Une mécanique indigne


Le 5 avril, ce sont encore plus de 130 lycéen-ne-s, gazé-e-s et matraqué-e-s par des CRS et policiers en civil, qui ont été interpellé-e-s avant même d’arriver à la manifestation prévue à Bastille l’après-midi. Quant à ce 14 avril, le nombre de casques, de tonfas, de gazeuses et de boucliers destinés à enfermer le cortège parisien pourtant pacifique était tellement important, un drone couvrant carrément la zone, que des passants ont demandé si c’était… une manifestation de policiers. La liste est longue, et le procédé n’est pas seulement parisien. Nantes, Rennes, Lyon, Strasbourg, Montpellier, Rouen, Caen, Grenoble, Toulouse etc., l’ont également subi. Et, bien sûr, les grévistes de Mayotte.

Combien de crânes ouverts et autres blessures graves, d’hospitalisations comme de points de suture, de tirs de flashballs, d’insultes, de menaces, d’arrestations jusque devant les lycées, de gardes à vue et de procès, avant que nous ne cessions de tolérer cela ? Combien de Malik Oussekine, combien de Rémi Fraisse, finiront-ils par s’autoriser, combien d’Amine Bentounsi, de Zyed Benna, de Bouna Traoré et de violences policières quotidiennes dans les quartiers populaires surviendront encore, si nous ne mettons pas un terme à cette mécanique aussi sinistre qu’indigne ?

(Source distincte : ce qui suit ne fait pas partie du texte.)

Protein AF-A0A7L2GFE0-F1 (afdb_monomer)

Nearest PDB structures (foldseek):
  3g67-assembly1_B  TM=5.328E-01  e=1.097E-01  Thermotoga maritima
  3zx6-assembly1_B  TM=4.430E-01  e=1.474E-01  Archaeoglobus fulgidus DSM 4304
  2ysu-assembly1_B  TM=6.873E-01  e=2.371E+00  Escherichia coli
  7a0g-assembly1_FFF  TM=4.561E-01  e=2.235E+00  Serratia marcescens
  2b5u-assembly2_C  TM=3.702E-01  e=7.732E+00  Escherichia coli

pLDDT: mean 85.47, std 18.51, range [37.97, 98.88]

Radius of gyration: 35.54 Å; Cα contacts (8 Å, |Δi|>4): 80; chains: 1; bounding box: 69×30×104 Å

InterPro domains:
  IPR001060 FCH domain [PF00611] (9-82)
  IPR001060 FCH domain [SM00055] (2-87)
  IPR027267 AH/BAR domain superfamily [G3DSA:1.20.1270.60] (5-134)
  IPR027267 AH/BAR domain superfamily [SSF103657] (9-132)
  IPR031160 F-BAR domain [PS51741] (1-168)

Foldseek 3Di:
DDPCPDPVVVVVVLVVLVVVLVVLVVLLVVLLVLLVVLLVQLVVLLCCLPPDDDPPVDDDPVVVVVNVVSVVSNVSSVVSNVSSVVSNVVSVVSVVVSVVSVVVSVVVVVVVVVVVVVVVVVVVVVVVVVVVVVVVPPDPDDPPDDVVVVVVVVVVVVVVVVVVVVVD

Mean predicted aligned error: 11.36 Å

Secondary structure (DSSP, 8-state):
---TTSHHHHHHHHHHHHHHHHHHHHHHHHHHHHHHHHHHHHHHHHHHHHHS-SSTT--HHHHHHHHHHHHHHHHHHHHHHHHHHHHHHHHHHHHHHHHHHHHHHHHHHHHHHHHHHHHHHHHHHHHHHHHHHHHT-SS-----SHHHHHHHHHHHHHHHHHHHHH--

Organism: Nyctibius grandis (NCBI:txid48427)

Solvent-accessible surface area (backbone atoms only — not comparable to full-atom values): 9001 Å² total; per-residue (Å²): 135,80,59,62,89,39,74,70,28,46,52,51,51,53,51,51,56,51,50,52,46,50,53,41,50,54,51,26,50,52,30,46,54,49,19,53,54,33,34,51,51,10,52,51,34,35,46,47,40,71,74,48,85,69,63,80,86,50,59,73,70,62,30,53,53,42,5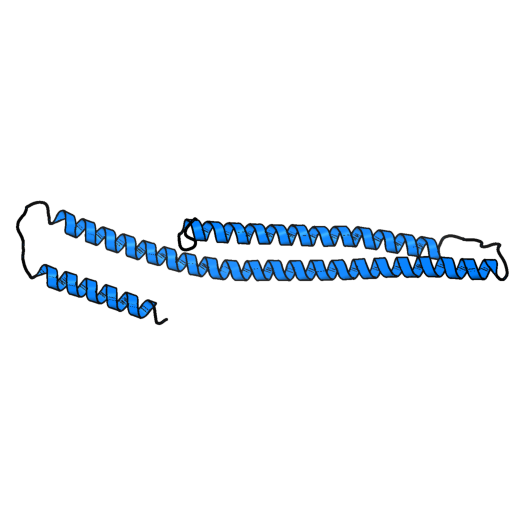1,52,51,34,48,52,40,31,52,52,12,52,50,29,38,52,49,18,51,50,31,45,53,52,22,49,53,38,50,54,49,42,53,52,52,52,53,53,50,52,55,52,52,55,52,51,52,52,52,52,52,51,52,52,51,55,49,50,56,50,49,52,53,50,50,58,57,58,70,72,58,84,63,100,65,86,82,77,70,68,61,58,54,55,51,48,52,51,49,51,50,53,53,54,54,51,53,62,64,74,78,110

Sequence (168 aa):
SMDLTSTVGYDSIIQHLNDGRKNCKEFEDFLKERAIIEEKYGKELINLSKKKPCGQTELNTLKRSLDVFKQQIDNVGQGHIQLAQTLREEAKKMEDFREKQKLHRKKIELIMDAIHKNRNLQYKKTMEVKQTCCCFLPDGAPLYLSSLSHFWQLFLKLAQTKSALEDS

Structure (mmCIF, N/CA/C/O backbone):
data_AF-A0A7L2GFE0-F1
#
_entry.id   AF-A0A7L2GFE0-F1
#
loop_
_atom_site.group_PDB
_atom_site.id
_atom_site.type_symbol
_atom_site.label_atom_id
_atom_site.label_alt_id
_atom_site.label_comp_id
_atom_site.label_asym_id
_atom_site.label_entity_id
_atom_site.label_seq_id
_atom_site.pdbx_PDB_ins_code
_atom_site.Cartn_x
_atom_site.Cartn_y
_atom_site.Cartn_z
_atom_site.occupancy
_atom_site.B_iso_or_equiv
_atom_site.auth_seq_id
_atom_site.auth_comp_id
_atom_site.auth_asym_id
_atom_site.auth_atom_id
_atom_site.pdbx_PDB_model_num
ATOM 1 N N . SER A 1 1 ? 0.326 6.867 -35.444 1.00 51.28 1 SER A N 1
ATOM 2 C CA . SER A 1 1 ? 0.943 5.702 -34.785 1.00 51.28 1 SER A CA 1
ATOM 3 C C . SER A 1 1 ? 2.441 5.933 -34.779 1.00 51.28 1 SER A C 1
ATOM 5 O O . SER A 1 1 ? 2.994 6.095 -35.859 1.00 51.28 1 SER A O 1
ATOM 7 N N . MET A 1 2 ? 3.064 6.103 -33.610 1.00 67.56 2 MET A N 1
ATOM 8 C CA . MET A 1 2 ? 4.517 6.274 -33.513 1.00 67.56 2 MET A CA 1
ATOM 9 C C . MET A 1 2 ? 5.155 4.887 -33.511 1.00 67.56 2 MET A C 1
ATOM 11 O O . MET A 1 2 ? 4.690 4.012 -32.786 1.00 67.56 2 MET A O 1
ATOM 15 N N . ASP A 1 3 ? 6.164 4.672 -34.350 1.00 83.50 3 ASP A N 1
ATOM 16 C CA . ASP A 1 3 ? 6.855 3.387 -34.427 1.00 83.50 3 ASP A CA 1
ATOM 17 C C . ASP A 1 3 ? 7.531 3.072 -33.084 1.00 83.50 3 ASP A C 1
ATOM 19 O O . ASP A 1 3 ? 8.450 3.775 -32.654 1.00 83.50 3 ASP A O 1
ATOM 23 N N . LEU A 1 4 ? 7.056 2.015 -32.422 1.00 79.81 4 LEU A N 1
ATOM 24 C CA . LEU A 1 4 ? 7.547 1.558 -31.122 1.00 79.81 4 LEU A CA 1
ATOM 25 C C . LEU A 1 4 ? 9.025 1.151 -31.177 1.00 79.81 4 LEU A C 1
ATOM 27 O O . LEU A 1 4 ? 9.726 1.251 -30.174 1.00 79.81 4 LEU A O 1
ATOM 31 N N . THR A 1 5 ? 9.497 0.710 -32.345 1.00 84.44 5 THR A N 1
ATOM 32 C CA . THR A 1 5 ? 10.876 0.247 -32.551 1.00 84.44 5 THR A CA 1
ATOM 33 C C . THR A 1 5 ? 11.858 1.388 -32.830 1.00 84.44 5 THR A C 1
ATOM 35 O O . THR A 1 5 ? 13.072 1.180 -32.856 1.00 84.44 5 THR A O 1
ATOM 38 N N . SER A 1 6 ? 11.355 2.615 -32.990 1.00 87.56 6 SER A N 1
ATOM 39 C CA . SER A 1 6 ? 12.183 3.808 -33.158 1.00 87.56 6 SER A CA 1
ATOM 40 C C . SER A 1 6 ? 12.835 4.251 -31.841 1.00 87.56 6 SER A C 1
ATOM 42 O O . SER A 1 6 ? 12.354 3.937 -30.753 1.00 87.56 6 SER A O 1
ATOM 44 N N . THR A 1 7 ? 13.898 5.063 -31.923 1.00 85.88 7 THR A N 1
ATOM 45 C CA . THR A 1 7 ? 14.531 5.676 -30.736 1.00 85.88 7 THR A CA 1
ATOM 46 C C . THR A 1 7 ? 13.517 6.457 -29.889 1.00 85.88 7 THR A C 1
ATOM 48 O O . THR A 1 7 ? 13.494 6.316 -28.674 1.00 85.88 7 THR A O 1
ATOM 51 N N . VAL A 1 8 ? 12.620 7.214 -30.532 1.00 89.06 8 VAL A N 1
ATOM 52 C CA . VAL A 1 8 ? 11.573 7.988 -29.841 1.00 89.06 8 VAL A CA 1
ATOM 53 C C . VAL A 1 8 ? 10.535 7.061 -29.190 1.00 89.06 8 VAL A C 1
ATOM 55 O O . VAL A 1 8 ? 10.024 7.346 -28.104 1.00 89.06 8 VAL A O 1
ATOM 58 N N . GLY A 1 9 ? 10.237 5.926 -29.834 1.00 90.75 9 GLY A N 1
ATOM 59 C CA . GLY A 1 9 ? 9.403 4.858 -29.276 1.00 90.75 9 GLY A CA 1
ATOM 60 C C . GLY A 1 9 ? 10.000 4.275 -27.996 1.00 90.75 9 GLY A C 1
ATOM 61 O O . GLY A 1 9 ? 9.307 4.178 -26.983 1.00 90.75 9 GLY A O 1
ATOM 62 N N . TYR A 1 10 ? 11.301 3.980 -28.007 1.00 90.50 10 TYR A N 1
ATOM 63 C CA . TYR A 1 10 ? 12.037 3.539 -26.823 1.00 90.50 10 TYR A CA 1
ATOM 64 C C . TYR A 1 10 ? 11.997 4.570 -25.685 1.00 90.50 10 TYR A C 1
ATOM 66 O O . TYR A 1 10 ? 11.642 4.216 -24.559 1.00 90.50 10 TYR A O 1
ATOM 74 N N . ASP A 1 11 ? 12.279 5.843 -25.972 1.00 91.38 11 ASP A N 1
ATOM 75 C CA . ASP A 1 11 ? 12.253 6.910 -24.960 1.00 91.38 11 ASP A CA 1
ATOM 76 C C . ASP A 1 11 ? 10.867 7.026 -24.302 1.00 91.38 11 ASP A C 1
ATOM 78 O O . ASP A 1 11 ? 10.753 7.169 -23.081 1.00 91.38 11 ASP A O 1
ATOM 82 N N . SER A 1 12 ? 9.805 6.859 -25.095 1.00 93.94 12 SER A N 1
ATOM 83 C CA . SER A 1 12 ? 8.421 6.856 -24.606 1.00 93.94 12 SER A CA 1
ATOM 84 C C . SER A 1 12 ? 8.123 5.674 -23.683 1.00 93.94 12 SER A C 1
ATOM 86 O O . SER A 1 12 ? 7.460 5.847 -22.658 1.00 93.94 12 SER A O 1
ATOM 88 N N . ILE A 1 13 ? 8.640 4.477 -23.993 1.00 92.88 13 ILE A N 1
ATOM 89 C CA . ILE A 1 13 ? 8.521 3.305 -23.110 1.00 92.88 13 ILE A CA 1
ATOM 90 C C . ILE A 1 13 ? 9.234 3.572 -21.780 1.00 92.88 13 ILE A C 1
ATOM 92 O O . ILE A 1 13 ? 8.669 3.323 -20.714 1.00 92.88 13 ILE A O 1
ATOM 96 N N . ILE A 1 14 ? 10.461 4.096 -21.814 1.00 93.19 14 ILE A N 1
ATOM 97 C CA . ILE A 1 14 ? 11.232 4.384 -20.597 1.00 93.19 14 ILE A CA 1
ATOM 98 C C . ILE A 1 14 ? 10.532 5.440 -19.741 1.00 93.19 14 ILE A C 1
ATOM 100 O O . ILE A 1 14 ? 10.454 5.284 -18.517 1.00 93.19 14 ILE A O 1
ATOM 104 N N . GLN A 1 15 ? 9.989 6.491 -20.357 1.00 94.25 15 GLN A N 1
ATOM 105 C CA . GLN A 1 15 ? 9.187 7.485 -19.650 1.00 94.25 15 GLN A CA 1
ATOM 106 C C . GLN A 1 15 ? 7.974 6.834 -18.974 1.00 94.25 15 GLN A C 1
ATOM 108 O O . GLN A 1 15 ? 7.797 6.996 -17.767 1.00 94.25 15 GLN A O 1
ATOM 113 N N . HIS A 1 16 ? 7.211 6.016 -19.703 1.00 95.25 16 HIS A N 1
ATOM 114 C CA . HIS A 1 16 ? 6.052 5.310 -19.159 1.00 95.25 16 HIS A CA 1
ATOM 115 C C . HIS A 1 16 ? 6.413 4.407 -17.965 1.00 95.25 16 HIS A C 1
ATOM 117 O O . HIS A 1 16 ? 5.730 4.422 -16.941 1.00 95.25 16 HIS A O 1
ATOM 123 N N . LEU A 1 17 ? 7.528 3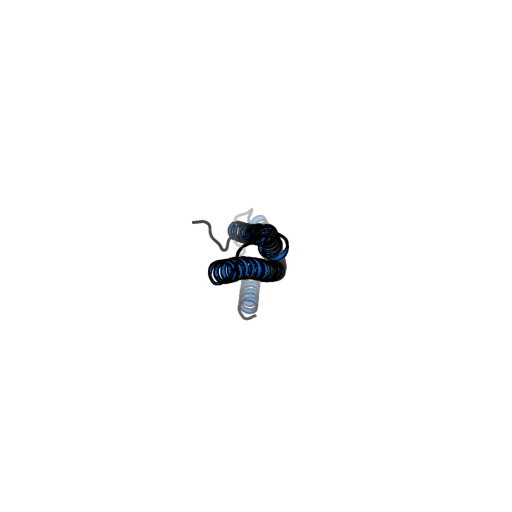.672 -18.039 1.00 95.56 17 LEU A N 1
ATOM 124 C CA . LEU A 1 17 ? 8.017 2.844 -16.928 1.00 95.56 17 LEU A CA 1
ATOM 125 C C . LEU A 1 17 ? 8.461 3.682 -15.717 1.00 95.56 17 LEU A C 1
ATOM 127 O O . LEU A 1 17 ? 8.334 3.247 -14.569 1.00 95.56 17 LEU A O 1
ATOM 131 N N . ASN A 1 18 ? 9.003 4.880 -15.941 1.00 95.12 18 ASN A N 1
ATOM 132 C CA . ASN A 1 18 ? 9.335 5.807 -14.860 1.00 95.12 18 ASN A CA 1
ATOM 133 C C . ASN A 1 18 ? 8.087 6.374 -14.184 1.00 95.12 18 ASN A C 1
ATOM 135 O O . ASN A 1 18 ? 8.062 6.457 -12.956 1.00 95.12 18 ASN A O 1
ATOM 139 N N . ASP A 1 19 ? 7.062 6.720 -14.954 1.00 97.06 19 ASP A N 1
ATOM 140 C CA . ASP A 1 19 ? 5.795 7.204 -14.410 1.00 97.06 19 ASP A CA 1
ATOM 141 C C . ASP A 1 19 ? 5.063 6.092 -13.648 1.00 97.06 19 ASP A C 1
ATOM 143 O O . ASP A 1 19 ? 4.645 6.306 -12.513 1.00 97.06 19 ASP A O 1
ATOM 147 N N . GLY A 1 20 ? 5.059 4.856 -14.160 1.00 97.06 20 GLY A N 1
ATOM 148 C CA . GLY A 1 20 ? 4.570 3.691 -13.416 1.00 97.06 20 GLY A CA 1
ATOM 149 C C . GLY A 1 20 ? 5.262 3.513 -12.056 1.00 97.06 20 GLY A C 1
ATOM 150 O O . GLY A 1 20 ? 4.607 3.249 -11.049 1.00 97.06 20 GLY A O 1
ATOM 151 N N . ARG A 1 21 ? 6.581 3.749 -11.981 1.00 96.81 21 ARG A N 1
ATOM 152 C CA . ARG A 1 21 ? 7.329 3.714 -10.711 1.00 96.81 21 ARG A CA 1
ATOM 153 C C . ARG A 1 21 ? 6.868 4.798 -9.727 1.00 96.81 21 ARG A C 1
ATOM 155 O O . ARG A 1 21 ? 6.828 4.520 -8.526 1.00 96.81 21 ARG A O 1
ATOM 162 N N . LYS A 1 22 ? 6.566 6.011 -10.206 1.00 97.62 22 LYS A N 1
ATOM 163 C CA . LYS A 1 22 ? 6.029 7.102 -9.371 1.00 97.62 22 LYS A CA 1
ATOM 164 C C . LYS A 1 22 ? 4.649 6.730 -8.837 1.00 97.62 22 LYS A C 1
ATOM 166 O O . LYS A 1 22 ? 4.457 6.775 -7.628 1.00 97.62 22 LYS A O 1
ATOM 171 N N . ASN A 1 23 ? 3.769 6.214 -9.695 1.00 98.00 23 ASN A N 1
ATOM 172 C CA . ASN A 1 23 ? 2.431 5.768 -9.302 1.00 98.00 23 ASN A CA 1
ATOM 173 C C . ASN A 1 23 ? 2.486 4.678 -8.218 1.00 98.00 23 ASN A C 1
ATOM 175 O O . ASN A 1 23 ? 1.729 4.723 -7.252 1.00 98.00 23 ASN A O 1
ATOM 179 N N . CYS A 1 24 ? 3.424 3.724 -8.314 1.00 98.38 24 CYS A N 1
ATOM 180 C CA . CYS A 1 24 ? 3.636 2.734 -7.252 1.00 98.38 24 CYS A CA 1
ATOM 181 C C . CYS A 1 24 ? 4.049 3.375 -5.916 1.00 98.38 24 CYS A C 1
ATOM 183 O O . CYS A 1 24 ? 3.645 2.890 -4.863 1.00 98.38 24 CYS A O 1
ATOM 185 N N . LYS A 1 25 ? 4.869 4.437 -5.937 1.00 98.31 25 LYS A N 1
ATOM 186 C CA . LYS A 1 25 ? 5.262 5.161 -4.717 1.00 98.31 25 LYS A CA 1
ATOM 187 C C . LYS A 1 25 ? 4.077 5.913 -4.113 1.00 98.31 25 LYS A C 1
ATOM 189 O O . LYS A 1 25 ? 3.848 5.786 -2.918 1.00 98.31 25 LYS A O 1
ATOM 194 N N . GLU A 1 26 ? 3.308 6.617 -4.936 1.00 98.56 26 GLU A N 1
ATOM 195 C CA . GLU A 1 26 ? 2.097 7.320 -4.500 1.00 98.56 26 GLU A CA 1
ATOM 196 C C . GLU A 1 26 ? 1.080 6.354 -3.877 1.00 98.56 26 GLU A C 1
ATOM 198 O O . GLU A 1 26 ? 0.545 6.625 -2.805 1.00 98.56 26 GLU A O 1
ATOM 203 N N . PHE A 1 27 ? 0.866 5.189 -4.494 1.00 98.56 27 PHE A N 1
ATOM 204 C CA . PHE A 1 27 ? -0.031 4.166 -3.958 1.00 98.56 27 PHE A CA 1
ATOM 205 C C . PHE A 1 27 ? 0.476 3.552 -2.643 1.00 98.56 27 PHE A C 1
ATOM 207 O O . PHE A 1 27 ? -0.307 3.374 -1.711 1.00 98.56 27 PHE A O 1
ATOM 214 N N . GLU A 1 28 ? 1.777 3.258 -2.531 1.00 98.50 28 GLU A N 1
ATOM 215 C CA . GLU A 1 28 ? 2.394 2.822 -1.268 1.00 98.50 28 GLU A CA 1
ATOM 216 C C . GLU A 1 28 ? 2.154 3.843 -0.148 1.00 98.50 28 GLU A C 1
ATOM 218 O O . GLU A 1 28 ? 1.734 3.468 0.949 1.00 98.50 28 GLU A O 1
ATOM 223 N N . ASP A 1 29 ? 2.416 5.122 -0.417 1.00 98.75 29 ASP A N 1
ATOM 224 C CA . ASP A 1 29 ? 2.260 6.191 0.571 1.00 98.75 29 ASP A CA 1
ATOM 225 C C . ASP A 1 29 ? 0.791 6.358 0.971 1.00 98.75 29 ASP A C 1
ATOM 227 O O . ASP A 1 29 ? 0.478 6.465 2.157 1.00 98.75 29 ASP A O 1
ATOM 231 N N . PHE A 1 30 ? -0.128 6.243 0.011 1.00 98.81 30 PHE A N 1
ATOM 232 C CA . PHE A 1 30 ? -1.563 6.256 0.281 1.00 98.81 30 PHE A CA 1
ATOM 233 C C . PHE A 1 30 ? -1.998 5.118 1.220 1.00 98.81 30 PHE A C 1
ATOM 235 O O . PHE A 1 30 ? -2.771 5.339 2.156 1.00 98.81 30 PHE A O 1
ATOM 242 N N . LEU A 1 31 ? -1.482 3.899 1.021 1.00 98.81 31 LEU A N 1
ATOM 243 C CA . LEU A 1 31 ? -1.755 2.769 1.916 1.00 98.81 31 LEU A CA 1
ATOM 244 C C . LEU A 1 31 ? -1.201 3.004 3.327 1.00 98.81 31 LEU A C 1
ATOM 246 O O . LEU A 1 31 ? -1.865 2.652 4.305 1.00 98.81 31 LEU A O 1
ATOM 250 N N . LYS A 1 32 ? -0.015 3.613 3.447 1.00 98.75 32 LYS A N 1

Une telle violence exprime bel et bien l’infini mépris à l’égard de ces jeunes que François Hollande avait prétendu mettre au cœur de son mandat. C’est ce pouvoir qui matraque la jeunesse qui est aussi faible et apeuré que méprisable. Il tremble devant elle, car sa radicalité n’est pas contrôlable. Il sait que la colère et la solidarité des jeunes contre ce qui n’offre que désespoir, misère et régression, grandissent. Il n’a pas oublié l’influence déterminante qu’elles et ils peuvent avoir sur l’ensemble des travailleur-se-s. La façon incroyablement violente dont les CRS ont «accueilli» les étudiant-e-s venus rencontrer les cheminots à la gare Saint Lazare mardi 12 avril, et arrêté arbitrairement l’un d’entre eux, illustre avec éloquence sa hantise à l’égard de toute jonction des étudiant-e-s et des salarié-e-s.

Alors que des politiciens, jusque dans les rangs du PS, veulent aller jusqu’à dissoudre «Nuit Debout !», le gouvernement, profitant de l’ambiance entretenue par un blackout aussi complet que complice de la part des grands médias, lâche ainsi quelques miettes d’un côté tout en laissant, de l’autre, se succéder des journées saute-moutons qui, à elles seules, l’impressionnent peu. En tout cas bien moins que cette jeunesse déterminée qu’il cherche, à l’orée des vacances scolaires, à briser par la force.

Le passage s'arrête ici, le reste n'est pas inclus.